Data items
****************
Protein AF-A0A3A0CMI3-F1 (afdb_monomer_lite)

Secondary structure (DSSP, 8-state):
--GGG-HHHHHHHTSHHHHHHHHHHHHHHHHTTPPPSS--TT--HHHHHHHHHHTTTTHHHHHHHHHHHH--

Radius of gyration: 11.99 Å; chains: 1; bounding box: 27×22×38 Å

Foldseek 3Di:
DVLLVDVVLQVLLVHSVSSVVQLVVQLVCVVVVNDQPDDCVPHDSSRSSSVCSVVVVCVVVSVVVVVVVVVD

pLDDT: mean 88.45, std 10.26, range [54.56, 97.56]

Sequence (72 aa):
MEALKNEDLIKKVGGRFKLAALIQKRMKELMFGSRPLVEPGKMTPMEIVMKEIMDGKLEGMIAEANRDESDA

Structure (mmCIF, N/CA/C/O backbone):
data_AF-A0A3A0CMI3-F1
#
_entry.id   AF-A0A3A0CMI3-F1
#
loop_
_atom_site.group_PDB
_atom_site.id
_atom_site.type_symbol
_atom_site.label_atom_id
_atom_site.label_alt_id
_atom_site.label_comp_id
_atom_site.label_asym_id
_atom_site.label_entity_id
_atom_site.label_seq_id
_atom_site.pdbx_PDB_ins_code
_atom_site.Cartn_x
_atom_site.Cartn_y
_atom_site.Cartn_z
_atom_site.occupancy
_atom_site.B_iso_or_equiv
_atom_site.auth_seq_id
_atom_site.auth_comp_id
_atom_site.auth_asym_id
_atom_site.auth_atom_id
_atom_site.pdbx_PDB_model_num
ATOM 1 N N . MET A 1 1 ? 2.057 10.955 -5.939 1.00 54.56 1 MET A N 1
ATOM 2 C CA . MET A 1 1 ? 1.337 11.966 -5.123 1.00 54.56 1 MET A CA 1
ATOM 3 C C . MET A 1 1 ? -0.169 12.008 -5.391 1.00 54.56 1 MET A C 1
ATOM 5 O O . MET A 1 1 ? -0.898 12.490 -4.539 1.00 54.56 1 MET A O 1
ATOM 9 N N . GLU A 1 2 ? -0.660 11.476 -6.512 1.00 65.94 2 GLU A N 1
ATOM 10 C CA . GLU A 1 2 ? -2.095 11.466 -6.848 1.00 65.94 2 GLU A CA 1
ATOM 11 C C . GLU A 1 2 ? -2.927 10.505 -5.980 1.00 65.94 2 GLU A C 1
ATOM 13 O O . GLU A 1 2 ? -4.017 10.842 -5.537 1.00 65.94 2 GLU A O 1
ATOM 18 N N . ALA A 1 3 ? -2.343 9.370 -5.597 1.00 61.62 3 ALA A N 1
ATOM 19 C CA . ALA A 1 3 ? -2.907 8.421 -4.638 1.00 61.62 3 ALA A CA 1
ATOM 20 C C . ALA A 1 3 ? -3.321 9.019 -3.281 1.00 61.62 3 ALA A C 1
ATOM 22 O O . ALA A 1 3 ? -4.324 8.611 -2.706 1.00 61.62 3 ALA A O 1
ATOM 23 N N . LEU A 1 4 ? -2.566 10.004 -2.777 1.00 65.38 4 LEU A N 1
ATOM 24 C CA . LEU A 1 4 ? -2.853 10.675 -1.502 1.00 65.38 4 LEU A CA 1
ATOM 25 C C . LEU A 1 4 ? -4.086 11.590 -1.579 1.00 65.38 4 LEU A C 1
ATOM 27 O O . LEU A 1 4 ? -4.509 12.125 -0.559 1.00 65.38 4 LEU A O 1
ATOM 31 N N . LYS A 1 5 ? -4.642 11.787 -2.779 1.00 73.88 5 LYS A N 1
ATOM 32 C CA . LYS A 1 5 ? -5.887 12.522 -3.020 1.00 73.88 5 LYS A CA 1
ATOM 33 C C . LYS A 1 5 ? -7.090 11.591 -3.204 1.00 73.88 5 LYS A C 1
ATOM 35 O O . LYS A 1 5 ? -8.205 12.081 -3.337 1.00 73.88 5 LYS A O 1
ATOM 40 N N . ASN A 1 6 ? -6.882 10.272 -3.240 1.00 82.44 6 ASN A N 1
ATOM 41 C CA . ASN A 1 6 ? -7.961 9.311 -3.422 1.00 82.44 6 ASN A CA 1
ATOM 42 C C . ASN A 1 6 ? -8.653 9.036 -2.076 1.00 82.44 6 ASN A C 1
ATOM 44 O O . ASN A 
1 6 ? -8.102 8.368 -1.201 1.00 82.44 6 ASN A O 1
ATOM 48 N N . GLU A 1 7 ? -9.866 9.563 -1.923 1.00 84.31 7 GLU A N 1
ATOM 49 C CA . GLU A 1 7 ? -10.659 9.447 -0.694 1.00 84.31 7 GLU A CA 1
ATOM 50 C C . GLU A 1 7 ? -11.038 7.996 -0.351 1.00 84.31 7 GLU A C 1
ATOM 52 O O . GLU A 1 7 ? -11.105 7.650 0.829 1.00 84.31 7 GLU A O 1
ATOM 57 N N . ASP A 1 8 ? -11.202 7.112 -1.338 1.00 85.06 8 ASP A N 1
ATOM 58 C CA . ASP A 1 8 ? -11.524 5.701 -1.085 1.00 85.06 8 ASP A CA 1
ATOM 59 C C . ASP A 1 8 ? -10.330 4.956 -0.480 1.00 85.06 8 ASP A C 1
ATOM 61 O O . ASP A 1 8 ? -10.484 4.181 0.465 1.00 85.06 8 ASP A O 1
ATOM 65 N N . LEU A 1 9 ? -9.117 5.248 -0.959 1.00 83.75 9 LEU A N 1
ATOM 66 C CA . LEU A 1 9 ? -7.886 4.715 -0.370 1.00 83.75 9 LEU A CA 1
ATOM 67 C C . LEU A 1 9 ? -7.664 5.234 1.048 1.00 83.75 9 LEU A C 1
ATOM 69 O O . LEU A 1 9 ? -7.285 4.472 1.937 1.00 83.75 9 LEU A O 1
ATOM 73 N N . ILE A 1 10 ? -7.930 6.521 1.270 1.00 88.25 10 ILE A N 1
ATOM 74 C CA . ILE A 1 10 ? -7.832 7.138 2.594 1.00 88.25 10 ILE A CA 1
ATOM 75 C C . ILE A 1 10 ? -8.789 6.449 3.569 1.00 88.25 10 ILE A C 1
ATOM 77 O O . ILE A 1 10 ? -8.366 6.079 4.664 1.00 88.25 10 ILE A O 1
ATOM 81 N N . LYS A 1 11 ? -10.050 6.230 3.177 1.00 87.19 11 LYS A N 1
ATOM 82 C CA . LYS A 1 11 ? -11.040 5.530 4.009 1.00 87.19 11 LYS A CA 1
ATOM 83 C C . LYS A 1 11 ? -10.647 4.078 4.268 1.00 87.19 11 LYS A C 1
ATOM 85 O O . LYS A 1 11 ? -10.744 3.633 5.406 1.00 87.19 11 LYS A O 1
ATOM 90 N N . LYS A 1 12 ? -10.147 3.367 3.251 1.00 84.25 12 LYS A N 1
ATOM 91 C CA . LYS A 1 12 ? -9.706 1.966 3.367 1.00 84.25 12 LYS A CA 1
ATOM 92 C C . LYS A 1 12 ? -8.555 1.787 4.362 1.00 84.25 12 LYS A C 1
****************
### [Action item]
Reproduce the records above exactly.

### [Solved exercise]
Protein AF-A0A3A0CMI3-F1 (afdb_monomer_lite)

Secondary structure (DSSP, 8-state):
--GGG-HHHHHHHTSHHHHHHHHHHHHHHHHTTPPPSS--TT--HHHHHHHHHHTTTTHHHHHHHHHHHH--

Radius of gyration: 11.99 Å; chains: 1; bounding box: 27×22×38 Å

Foldseek 3Di:
DVLLVDVVLQVLLVHSVSSVVQLVVQLVCVVVVNDQPDDCVPHDSSRSSSVCSVVVVCVVVSVVVVVVVVVD

pLDDT: mean 88.45, std 10.26, range [54.56, 97.56]

Sequence (72 aa):
MEALKNEDLIKKVGGRFKLAALIQKRMKELMFGSRPLVEPGKMTPMEIVMKEIMDGKLEGMIAEANRDESDA

Structure (mmCIF, N/CA/C/O backbone):
data_AF-A0A3A0CMI3-F1
#
_entry.id   AF-A0A3A0CMI3-F1
#
loop_
_atom_site.group_PDB
_atom_site.id
_atom_site.type_symbol
_atom_site.label_atom_id
_atom_site.label_alt_id
_atom_site.label_comp_id
_atom_site.label_asym_id
_atom_site.label_entity_id
_atom_site.label_seq_id
_atom_site.pdbx_PDB_ins_code
_atom_site.Cartn_x
_atom_site.Cartn_y
_atom_site.Cartn_z
_atom_site.occupancy
_atom_site.B_iso_or_equiv
_atom_site.auth_seq_id
_atom_site.auth_comp_id
_atom_site.auth_asym_id
_atom_site.auth_atom_id
_atom_site.pdbx_PDB_model_num
ATOM 1 N N . MET A 1 1 ? 2.057 10.955 -5.939 1.00 54.56 1 MET A N 1
ATOM 2 C CA . MET A 1 1 ? 1.337 11.966 -5.123 1.00 54.56 1 MET A CA 1
ATOM 3 C C . MET A 1 1 ? -0.169 12.008 -5.391 1.00 54.56 1 MET A C 1
ATOM 5 O O . MET A 1 1 ? -0.898 12.490 -4.539 1.00 54.56 1 MET A O 1
ATOM 9 N N . GLU A 1 2 ? -0.660 11.476 -6.512 1.00 65.94 2 GLU A N 1
ATOM 10 C CA . GLU A 1 2 ? -2.095 11.466 -6.848 1.00 65.94 2 GLU A CA 1
ATOM 11 C C . GLU A 1 2 ? -2.927 10.505 -5.980 1.00 65.94 2 GLU A C 1
ATOM 13 O O . GLU A 1 2 ? -4.017 10.842 -5.537 1.00 65.94 2 GLU A O 1
ATOM 18 N N . ALA A 1 3 ? -2.343 9.370 -5.597 1.00 61.62 3 ALA A N 1
ATOM 19 C CA . ALA A 1 3 ? -2.907 8.421 -4.638 1.00 61.62 3 ALA A CA 1
ATOM 20 C C . ALA A 1 3 ? -3.321 9.019 -3.281 1.00 61.62 3 ALA A C 1
ATOM 22 O O . ALA A 1 3 ? -4.324 8.611 -2.706 1.00 61.62 3 ALA A O 1
ATOM 23 N N . LEU A 1 4 ? -2.566 10.004 -2.777 1.00 65.38 4 LEU A N 1
ATOM 24 C CA . LEU A 1 4 ? -2.853 10.675 -1.502 1.00 65.38 4 LEU A CA 1
ATOM 25 C C . LEU A 1 4 ? -4.086 11.590 -1.579 1.00 65.38 4 LEU A C 1
ATOM 27 O O . LEU A 1 4 ? -4.509 12.125 -0.559 1.00 65.38 4 LEU A O 1
ATOM 31 N N . LYS A 1 5 ? -4.642 11.787 -2.779 1.00 73.88 5 LYS A N 1
ATOM 32 C CA . LYS A 1 5 ? -5.887 12.522 -3.020 1.00 73.88 5 LYS A CA 1
ATOM 33 C C . LYS A 1 5 ? -7.090 11.591 -3.204 1.00 73.88 5 LYS A C 1
ATOM 35 O O . LYS A 1 5 ? -8.205 12.081 -3.337 1.00 73.88 5 LYS A O 1
ATOM 40 N N . ASN A 1 6 ? -6.882 10.272 -3.240 1.00 82.44 6 ASN A N 1
ATOM 41 C CA . ASN A 1 6 ? -7.961 9.311 -3.422 1.00 82.44 6 ASN A CA 1
ATOM 42 C C . ASN A 1 6 ? -8.653 9.036 -2.076 1.00 82.44 6 ASN A C 1
ATOM 44 O O . ASN A 
1 6 ? -8.102 8.368 -1.201 1.00 82.44 6 ASN A O 1
ATOM 48 N N . GLU A 1 7 ? -9.866 9.563 -1.923 1.00 84.31 7 GLU A N 1
ATOM 49 C CA . GLU A 1 7 ? -10.659 9.447 -0.694 1.00 84.31 7 GLU A CA 1
ATOM 50 C C . GLU A 1 7 ? -11.038 7.996 -0.351 1.00 84.31 7 GLU A C 1
ATOM 52 O O . GLU A 1 7 ? -11.105 7.650 0.829 1.00 84.31 7 GLU A O 1
ATOM 57 N N . ASP A 1 8 ? -11.202 7.112 -1.338 1.00 85.06 8 ASP A N 1
ATOM 58 C CA . ASP A 1 8 ? -11.524 5.701 -1.085 1.00 85.06 8 ASP A CA 1
ATOM 59 C C . ASP A 1 8 ? -10.330 4.956 -0.480 1.00 85.06 8 ASP A C 1
ATOM 61 O O . ASP A 1 8 ? -10.484 4.181 0.465 1.00 85.06 8 ASP A O 1
ATOM 65 N N . LEU A 1 9 ? -9.117 5.248 -0.959 1.00 83.75 9 LEU A N 1
ATOM 66 C CA . LEU A 1 9 ? -7.886 4.715 -0.370 1.00 83.75 9 LEU A CA 1
ATOM 67 C C . LEU A 1 9 ? -7.664 5.234 1.048 1.00 83.75 9 LEU A C 1
ATOM 69 O O . LEU A 1 9 ? -7.285 4.472 1.937 1.00 83.75 9 LEU A O 1
ATOM 73 N N . ILE A 1 10 ? -7.930 6.521 1.270 1.00 88.25 10 ILE A N 1
ATOM 74 C CA . ILE A 1 10 ? -7.832 7.138 2.594 1.00 88.25 10 ILE A CA 1
ATOM 75 C C . ILE A 1 10 ? -8.789 6.449 3.569 1.00 88.25 10 ILE A C 1
ATOM 77 O O . ILE A 1 10 ? -8.366 6.079 4.664 1.00 88.25 10 ILE A O 1
ATOM 81 N N . LYS A 1 11 ? -10.050 6.230 3.177 1.00 87.19 11 LYS A N 1
ATOM 82 C CA . LYS A 1 11 ? -11.040 5.530 4.009 1.00 87.19 11 LYS A CA 1
ATOM 83 C C . LYS A 1 11 ? -10.647 4.078 4.268 1.00 87.19 11 LYS A C 1
ATOM 85 O O . LYS A 1 11 ? -10.744 3.633 5.406 1.00 87.19 11 LYS A O 1
ATOM 90 N N . LYS A 1 12 ? -10.147 3.367 3.251 1.00 84.25 12 LYS A N 1
ATOM 91 C CA . LYS A 1 12 ? -9.706 1.966 3.367 1.00 84.25 12 LYS A CA 1
ATOM 92 C C . LYS A 1 12 ? -8.555 1.787 4.362 1.00 84.25 12 LYS A C 1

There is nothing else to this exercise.